:: Exercise materials ::

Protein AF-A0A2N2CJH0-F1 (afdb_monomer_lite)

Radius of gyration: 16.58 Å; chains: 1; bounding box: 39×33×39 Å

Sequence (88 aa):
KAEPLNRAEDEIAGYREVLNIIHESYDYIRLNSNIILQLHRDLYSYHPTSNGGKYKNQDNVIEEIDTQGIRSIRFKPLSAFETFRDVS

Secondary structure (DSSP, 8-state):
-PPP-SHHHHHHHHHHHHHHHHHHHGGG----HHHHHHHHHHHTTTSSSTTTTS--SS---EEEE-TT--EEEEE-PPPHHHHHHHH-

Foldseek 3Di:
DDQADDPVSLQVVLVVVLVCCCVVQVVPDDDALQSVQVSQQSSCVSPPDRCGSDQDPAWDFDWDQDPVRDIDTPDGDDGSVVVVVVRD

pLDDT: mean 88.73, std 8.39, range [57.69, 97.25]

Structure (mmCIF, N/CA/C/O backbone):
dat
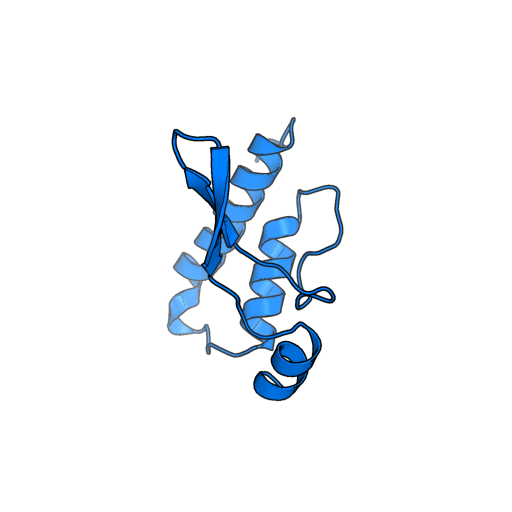a_AF-A0A2N2CJH0-F1
#
_entry.id   AF-A0A2N2CJH0-F1
#
loop_
_atom_site.group_PDB
_atom_site.id
_atom_site.type_symbol
_atom_site.label_atom_id
_atom_site.label_alt_id
_atom_site.label_comp_id
_atom_site.label_asym_id
_atom_site.label_entity_id
_atom_site.label_seq_id
_atom_site.pdbx_PDB_ins_code
_atom_site.Cartn_x
_atom_site.Cartn_y
_atom_site.Cartn_z
_atom_site.occupancy
_atom_
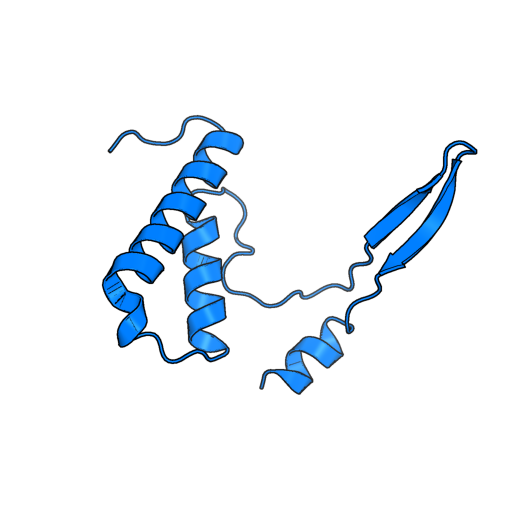site.B_iso_or_equiv
_atom_site.auth_seq_id
_atom_site.auth_comp_id
_atom_site.auth_asym_id
_atom_site.auth_atom_id
_atom_site.pdbx_PDB_model_num
ATOM 1 N N . LYS A 1 1 ? -1.163 17.286 -18.137 1.00 57.69 1 LYS A N 1
ATOM 2 C CA . LYS A 1 1 ? -1.569 16.668 -16.847 1.00 57.69 1 LYS A CA 1
ATOM 3 C C . LYS A 1 1 ? -2.094 17.809 -15.973 1.00 57.69 1 LYS A C 1
ATOM 5 O O . LYS A 1 1 ? -1.433 18.835 -15.963 1.00 57.69 1 LYS A O 1
ATOM 10 N N . ALA A 1 2 ? -3.271 17.680 -15.357 1.00 69.25 2 ALA A N 1
ATOM 11 C CA . ALA A 1 2 ? -3.741 18.628 -14.339 1.00 69.25 2 ALA A CA 1
ATOM 12 C C . ALA A 1 2 ? -3.193 18.194 -12.970 1.00 69.25 2 ALA A C 1
ATOM 14 O O . ALA A 1 2 ? -3.070 16.986 -12.742 1.00 69.25 2 ALA A O 1
ATOM 15 N N . GLU A 1 3 ? -2.821 19.147 -12.118 1.00 72.00 3 GLU A N 1
ATOM 16 C CA . GLU A 1 3 ? -2.407 18.869 -10.738 1.00 72.00 3 GLU A CA 1
ATOM 17 C C . GLU A 1 3 ? -3.643 18.662 -9.845 1.00 72.00 3 GLU A C 1
ATOM 19 O O . GLU A 1 3 ? -4.636 19.367 -10.041 1.00 72.00 3 GLU A O 1
ATOM 24 N N . PRO A 1 4 ? -3.617 17.690 -8.916 1.00 76.31 4 PRO A N 1
ATOM 25 C CA . PRO A 1 4 ? -4.733 17.433 -8.010 1.00 76.31 4 PRO A CA 1
ATOM 26 C C . PRO A 1 4 ? -4.939 18.579 -7.004 1.00 76.31 4 PRO A C 1
ATOM 28 O O . PRO A 1 4 ? -3.985 19.175 -6.508 1.00 76.31 4 PRO A O 1
ATOM 31 N N . LEU A 1 5 ? -6.203 18.910 -6.726 1.00 79.19 5 LEU A N 1
ATOM 32 C CA . LEU A 1 5 ? -6.616 20.076 -5.931 1.00 79.19 5 LEU A CA 1
ATOM 33 C C . LEU A 1 5 ? -7.067 19.718 -4.507 1.00 79.19 5 LEU A C 1
ATOM 35 O O . LEU A 1 5 ? -7.246 20.601 -3.667 1.00 79.19 5 LEU A O 1
ATOM 39 N N . ASN A 1 6 ? -7.314 18.436 -4.234 1.00 83.62 6 ASN A N 1
ATOM 40 C CA . ASN A 1 6 ? -7.780 17.943 -2.942 1.00 83.62 6 ASN A CA 1
ATOM 41 C C . ASN A 1 6 ? -7.327 16.494 -2.707 1.00 83.62 6 ASN A C 1
ATOM 43 O O . ASN A 1 6 ? -6.938 15.796 -3.636 1.00 83.62 6 ASN A O 1
ATOM 47 N N . ARG A 1 7 ? -7.464 16.015 -1.464 1.00 82.88 7 ARG A N 1
ATOM 48 C CA . ARG A 1 7 ? -7.029 14.667 -1.062 1.00 82.88 7 ARG A CA 1
ATOM 49 C C . ARG A 1 7 ? -7.613 13.543 -1.930 1.00 82.88 7 ARG A C 1
ATOM 51 O O . ARG A 1 7 ? -6.924 12.562 -2.183 1.00 82.88 7 ARG A O 1
ATOM 58 N N . ALA A 1 8 ? -8.873 13.657 -2.354 1.00 86.94 8 ALA A N 1
ATOM 59 C CA . ALA A 1 8 ? -9.489 12.639 -3.202 1.00 86.94 8 ALA A CA 1
ATOM 60 C C . ALA A 1 8 ? -8.871 12.648 -4.609 1.00 86.94 8 ALA A C 1
ATOM 62 O O . ALA A 1 8 ? -8.625 11.594 -5.187 1.00 86.94 8 ALA A O 1
ATOM 63 N N . GLU A 1 9 ? -8.566 13.830 -5.144 1.00 88.44 9 GLU A N 1
ATOM 64 C CA . GLU A 1 9 ? -7.838 13.965 -6.405 1.00 88.44 9 GLU A CA 1
ATOM 65 C C . GLU A 1 9 ? -6.384 13.482 -6.298 1.00 88.44 9 GLU A C 1
ATOM 67 O O . GLU A 1 9 ? -5.912 12.839 -7.235 1.00 88.44 9 GLU A O 1
ATOM 72 N N . ASP A 1 10 ? -5.700 13.709 -5.169 1.00 88.56 10 ASP A N 1
ATOM 73 C CA . ASP A 1 10 ? -4.352 13.174 -4.906 1.00 88.56 10 ASP A CA 1
ATOM 74 C C . ASP A 1 10 ? -4.359 11.643 -4.956 1.00 88.56 10 ASP A C 1
ATOM 76 O O . ASP A 1 10 ? -3.514 11.018 -5.601 1.00 88.56 10 ASP A O 1
ATOM 80 N N . GLU A 1 11 ? -5.352 11.040 -4.299 1.00 87.94 11 GLU A N 1
ATOM 81 C CA . GLU A 1 11 ? -5.551 9.597 -4.272 1.00 87.94 11 GLU A CA 1
ATOM 82 C C . GLU A 1 11 ? -5.805 9.058 -5.689 1.00 87.94 11 GLU A C 1
ATOM 84 O O . GLU A 1 11 ? -5.095 8.161 -6.146 1.00 87.94 11 GLU A O 1
ATOM 89 N N . ILE A 1 12 ? -6.737 9.657 -6.438 1.00 91.69 12 ILE A N 1
ATOM 90 C CA . ILE A 1 12 ? -7.023 9.272 -7.830 1.00 91.69 12 ILE A CA 1
ATOM 91 C C . ILE A 1 12 ? -5.775 9.410 -8.716 1.00 91.69 12 ILE A C 1
ATOM 93 O O . ILE A 1 12 ? -5.504 8.535 -9.545 1.00 91.69 12 ILE A O 1
ATOM 97 N N . ALA A 1 13 ? -5.003 10.489 -8.557 1.00 92.25 13 ALA A N 1
ATOM 98 C CA . ALA A 1 13 ? -3.790 10.725 -9.331 1.00 92.25 13 ALA A CA 1
ATOM 99 C C . ALA A 1 13 ? -2.724 9.653 -9.064 1.00 92.25 13 ALA A C 1
ATOM 101 O O . ALA A 1 13 ? -2.150 9.134 -10.026 1.00 92.25 13 ALA A O 1
ATOM 102 N N . GLY A 1 14 ? -2.512 9.289 -7.795 1.00 93.00 14 GLY A N 1
ATOM 103 C CA . GLY A 1 14 ? -1.584 8.234 -7.386 1.00 93.00 14 GLY A CA 1
ATOM 104 C C . GLY A 1 14 ? -1.999 6.851 -7.888 1.00 93.00 14 GLY A C 1
ATOM 105 O O . GLY A 1 14 ? -1.188 6.144 -8.489 1.00 93.00 14 GLY A O 1
ATOM 106 N N . TYR A 1 15 ? -3.278 6.484 -7.732 1.00 94.44 15 TYR A N 1
ATOM 107 C CA . TYR A 1 15 ? -3.799 5.213 -8.253 1.00 94.44 15 TYR A CA 1
ATOM 108 C C . TYR A 1 15 ? -3.619 5.104 -9.763 1.00 94.44 15 TYR A C 1
ATOM 110 O O . TYR A 1 15 ? -3.155 4.077 -10.256 1.00 94.44 15 TYR A O 1
ATOM 118 N N . ARG A 1 16 ? -3.959 6.162 -10.507 1.00 95.00 16 ARG A N 1
ATOM 119 C CA . ARG A 1 16 ? -3.804 6.179 -11.963 1.00 95.00 16 ARG A CA 1
ATOM 120 C C . ARG A 1 16 ? -2.348 5.968 -12.382 1.00 95.00 16 ARG A C 1
ATOM 122 O O . ARG A 1 16 ? -2.104 5.226 -13.325 1.00 95.00 16 ARG A O 1
ATOM 129 N N . GLU A 1 17 ? -1.396 6.608 -11.707 1.00 94.25 17 GLU A N 1
ATOM 130 C CA . GLU A 1 17 ? 0.027 6.475 -12.038 1.00 94.25 17 GLU A CA 1
ATOM 131 C C . GLU A 1 17 ? 0.520 5.036 -11.834 1.00 94.25 17 GLU A C 1
ATOM 133 O O . GLU A 1 17 ? 1.095 4.442 -12.744 1.00 94.25 17 GLU A O 1
ATOM 138 N N . VAL A 1 18 ? 0.224 4.439 -10.677 1.00 95.94 18 VAL A N 1
ATOM 139 C CA . VAL A 1 18 ? 0.615 3.054 -10.370 1.00 95.94 18 VAL A CA 1
ATOM 140 C C . VAL A 1 18 ? -0.043 2.058 -11.320 1.00 95.94 18 VAL A C 1
ATOM 142 O O . VAL A 1 18 ? 0.618 1.133 -11.794 1.00 95.94 18 VAL A O 1
ATOM 145 N N . LEU A 1 19 ? -1.326 2.246 -11.637 1.00 97.06 19 LEU A N 1
ATOM 146 C CA . LEU A 1 19 ? -2.028 1.391 -12.594 1.00 97.06 19 LEU A CA 1
ATOM 147 C C . LEU A 1 19 ? -1.431 1.494 -13.999 1.00 97.06 19 LEU A C 1
ATOM 149 O O . LEU A 1 19 ? -1.299 0.463 -14.655 1.00 97.06 19 LEU A O 1
ATOM 153 N N . ASN A 1 20 ? -1.019 2.685 -14.441 1.00 97.00 20 ASN A N 1
ATOM 154 C CA . ASN A 1 20 ? -0.322 2.846 -15.716 1.00 97.00 20 ASN A CA 1
ATOM 155 C C . ASN A 1 20 ? 1.019 2.099 -15.716 1.00 97.00 20 ASN A C 1
ATOM 157 O O . ASN A 1 20 ? 1.277 1.342 -16.645 1.00 97.00 20 ASN A O 1
ATOM 161 N N . ILE A 1 21 ? 1.827 2.228 -14.655 1.00 95.19 21 ILE A N 1
ATOM 162 C CA . ILE A 1 21 ? 3.104 1.501 -14.523 1.00 95.19 21 ILE A CA 1
ATOM 163 C C . ILE A 1 21 ? 2.878 -0.010 -14.632 1.00 95.19 21 ILE A C 1
ATOM 165 O O . ILE A 1 21 ? 3.570 -0.693 -15.389 1.00 95.19 21 ILE A O 1
ATOM 169 N N . ILE A 1 22 ? 1.897 -0.535 -13.891 1.00 96.25 22 ILE A N 1
ATOM 170 C CA . ILE A 1 22 ? 1.556 -1.957 -13.934 1.00 96.25 22 ILE A CA 1
ATOM 171 C C . ILE A 1 22 ? 1.116 -2.340 -15.346 1.00 96.25 22 ILE A C 1
ATOM 173 O O . ILE A 1 22 ? 1.629 -3.306 -15.893 1.00 96.25 22 ILE A O 1
ATOM 177 N N . HIS A 1 23 ? 0.205 -1.586 -15.958 1.00 97.25 23 HIS A N 1
ATOM 178 C CA . HIS A 1 23 ? -0.345 -1.923 -17.268 1.00 97.25 23 HIS A CA 1
ATOM 179 C C . HIS A 1 23 ? 0.694 -1.866 -18.396 1.00 97.25 23 HIS A C 1
ATOM 181 O O . HIS A 1 23 ? 0.676 -2.712 -19.283 1.00 97.25 23 HIS A O 1
ATOM 187 N N . GLU A 1 24 ? 1.616 -0.906 -18.358 1.00 96.38 24 GLU A N 1
ATOM 188 C CA . GLU A 1 24 ? 2.645 -0.730 -19.389 1.00 96.38 24 GLU A CA 1
ATOM 189 C C . GLU A 1 24 ? 3.821 -1.701 -19.227 1.00 96.38 24 GLU A C 1
ATOM 191 O O . GLU A 1 24 ? 4.482 -2.035 -20.208 1.00 96.38 24 GLU A O 1
ATOM 196 N N . SER A 1 25 ? 4.105 -2.145 -17.998 1.00 94.88 25 SER A N 1
ATOM 197 C CA . SER A 1 25 ? 5.327 -2.895 -17.678 1.00 94.88 25 SER A CA 1
ATOM 198 C C . SER A 1 25 ? 5.088 -4.269 -17.045 1.00 94.88 25 SER A C 1
ATOM 200 O O . SER A 1 25 ? 6.058 -4.871 -16.586 1.00 94.88 25 SER A O 1
ATOM 202 N N . TYR A 1 26 ? 3.852 -4.790 -17.002 1.00 94.31 26 TYR A N 1
ATOM 203 C CA . TYR A 1 26 ? 3.522 -6.025 -16.262 1.00 94.31 26 TYR A CA 1
ATOM 204 C C . TYR A 1 26 ? 4.425 -7.216 -16.617 1.00 94.31 26 TYR A C 1
ATOM 206 O O . TYR A 1 26 ? 4.839 -7.938 -15.712 1.00 94.31 26 TYR A O 1
ATOM 214 N N . ASP A 1 27 ? 4.801 -7.378 -17.889 1.00 95.69 27 ASP A N 1
ATOM 215 C CA . ASP A 1 27 ? 5.692 -8.454 -18.355 1.00 95.69 27 ASP A CA 1
ATOM 216 C C . ASP A 1 27 ? 7.093 -8.408 -17.711 1.00 95.69 27 ASP A C 1
ATOM 218 O O . ASP A 1 27 ? 7.789 -9.422 -17.624 1.00 95.69 27 ASP A O 1
ATOM 222 N N . TYR A 1 28 ? 7.515 -7.238 -17.226 1.00 93.38 28 TYR A N 1
ATOM 223 C CA . TYR A 1 28 ? 8.830 -6.998 -16.627 1.00 93.38 28 TYR A CA 1
ATOM 224 C C . TYR A 1 28 ? 8.783 -6.874 -15.098 1.00 93.38 28 TYR A C 1
ATOM 226 O O . TYR A 1 28 ? 9.829 -6.852 -14.440 1.00 93.38 28 TYR A O 1
ATOM 234
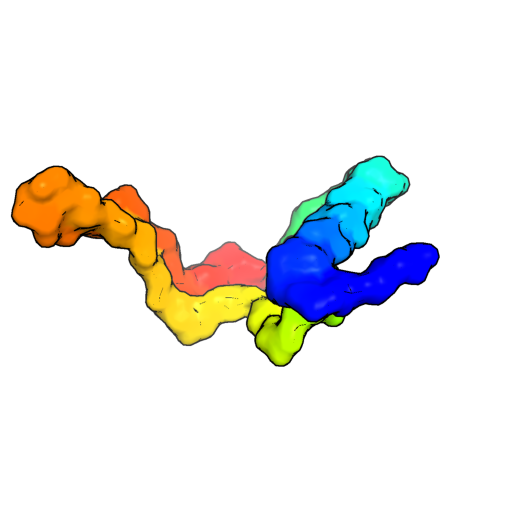 N N . ILE A 1 29 ? 7.587 -6.820 -14.506 1.00 92.19 29 ILE A N 1
ATOM 235 C CA . ILE A 1 29 ? 7.399 -6.697 -13.061 1.00 92.19 29 ILE A CA 1
ATOM 236 C C . ILE A 1 29 ? 7.584 -8.072 -12.412 1.00 92.19 29 ILE A C 1
ATOM 238 O O . ILE A 1 29 ? 6.672 -8.893 -12.323 1.00 92.19 29 ILE A O 1
ATOM 242 N N . ARG A 1 30 ? 8.787 -8.323 -11.887
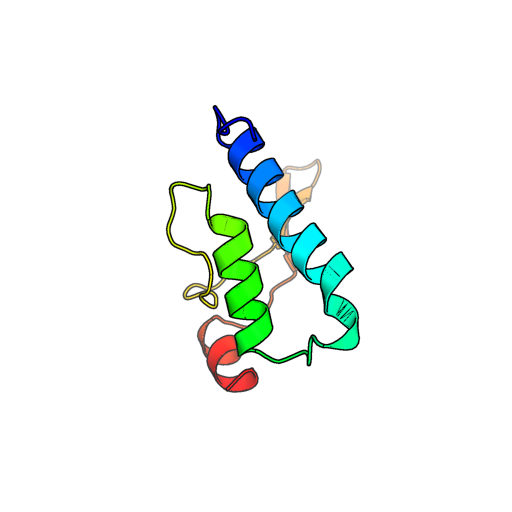 1.00 93.69 30 ARG A N 1
ATOM 243 C CA . ARG A 1 30 ? 9.033 -9.471 -11.004 1.00 93.69 30 ARG A CA 1
ATOM 244 C C . ARG A 1 30 ? 8.555 -9.145 -9.597 1.00 93.69 30 ARG A C 1
ATOM 246 O O . ARG A 1 30 ? 9.242 -8.428 -8.869 1.00 93.69 30 ARG A O 1
ATOM 253 N N . LEU A 1 31 ? 7.397 -9.680 -9.216 1.00 91.25 31 LEU A N 1
ATOM 254 C CA . LEU A 1 31 ? 6.807 -9.444 -7.899 1.00 91.25 31 LEU A CA 1
ATOM 255 C C . LEU A 1 31 ? 7.771 -9.837 -6.774 1.00 91.25 31 LEU A C 1
ATOM 257 O O . LEU A 1 31 ? 8.188 -10.986 -6.652 1.00 91.25 31 LEU A O 1
ATOM 261 N N . ASN A 1 32 ? 8.121 -8.845 -5.961 1.00 93.94 32 ASN A N 1
ATOM 262 C CA . ASN A 1 32 ? 8.882 -8.985 -4.728 1.00 93.94 32 ASN A CA 1
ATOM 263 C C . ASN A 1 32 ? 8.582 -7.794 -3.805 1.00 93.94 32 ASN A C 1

:::

Prompt:
Return exactly, and only, the lines above starting at the line that contains "ATOM 28 O O" and ending at the line that contains "ATOM 60 C C".

Task solution:
ATOM 28 O O . PRO A 1 4 ? -3.985 19.175 -6.508 1.00 76.31 4 PRO A O 1
ATOM 31 N N . LEU A 1 5 ? -6.203 18.910 -6.726 1.00 79.19 5 LEU A N 1
ATOM 32 C CA . LEU A 1 5 ? -6.616 20.076 -5.931 1.00 79.19 5 LEU A CA 1
ATOM 33 C C . LEU A 1 5 ? -7.067 19.718 -4.507 1.00 79.19 5 LEU A C 1
ATOM 35 O O . LEU A 1 5 ? -7.246 20.601 -3.667 1.00 79.19 5 LEU A O 1
ATOM 39 N N . ASN A 1 6 ? -7.314 18.436 -4.234 1.00 83.62 6 ASN A N 1
ATOM 40 C CA . ASN A 1 6 ? -7.780 17.943 -2.942 1.00 83.62 6 ASN A CA 1
ATOM 41 C C . ASN A 1 6 ? -7.327 16.494 -2.707 1.00 83.62 6 ASN A C 1
ATOM 43 O O . ASN A 1 6 ? -6.938 15.796 -3.636 1.00 83.62 6 ASN A O 1
ATOM 47 N N . ARG A 1 7 ? -7.464 16.015 -1.464 1.00 82.88 7 ARG A N 1
ATOM 48 C CA . ARG A 1 7 ? -7.029 14.667 -1.062 1.00 82.88 7 ARG A CA 1
ATOM 49 C C . ARG A 1 7 ? -7.613 13.543 -1.930 1.00 82.88 7 ARG A C 1
ATOM 51 O O . ARG A 1 7 ? -6.924 12.562 -2.183 1.00 82.88 7 ARG A O 1
ATOM 58 N N . ALA A 1 8 ? -8.873 13.657 -2.354 1.00 86.94 8 ALA A N 1
ATOM 59 C CA . ALA A 1 8 ? -9.489 12.639 -3.202 1.00 86.94 8 ALA A CA 1
ATOM 60 C C . ALA A 1 8 ? -8.871 12.648 -4.609 1.00 86.94 8 ALA A C 1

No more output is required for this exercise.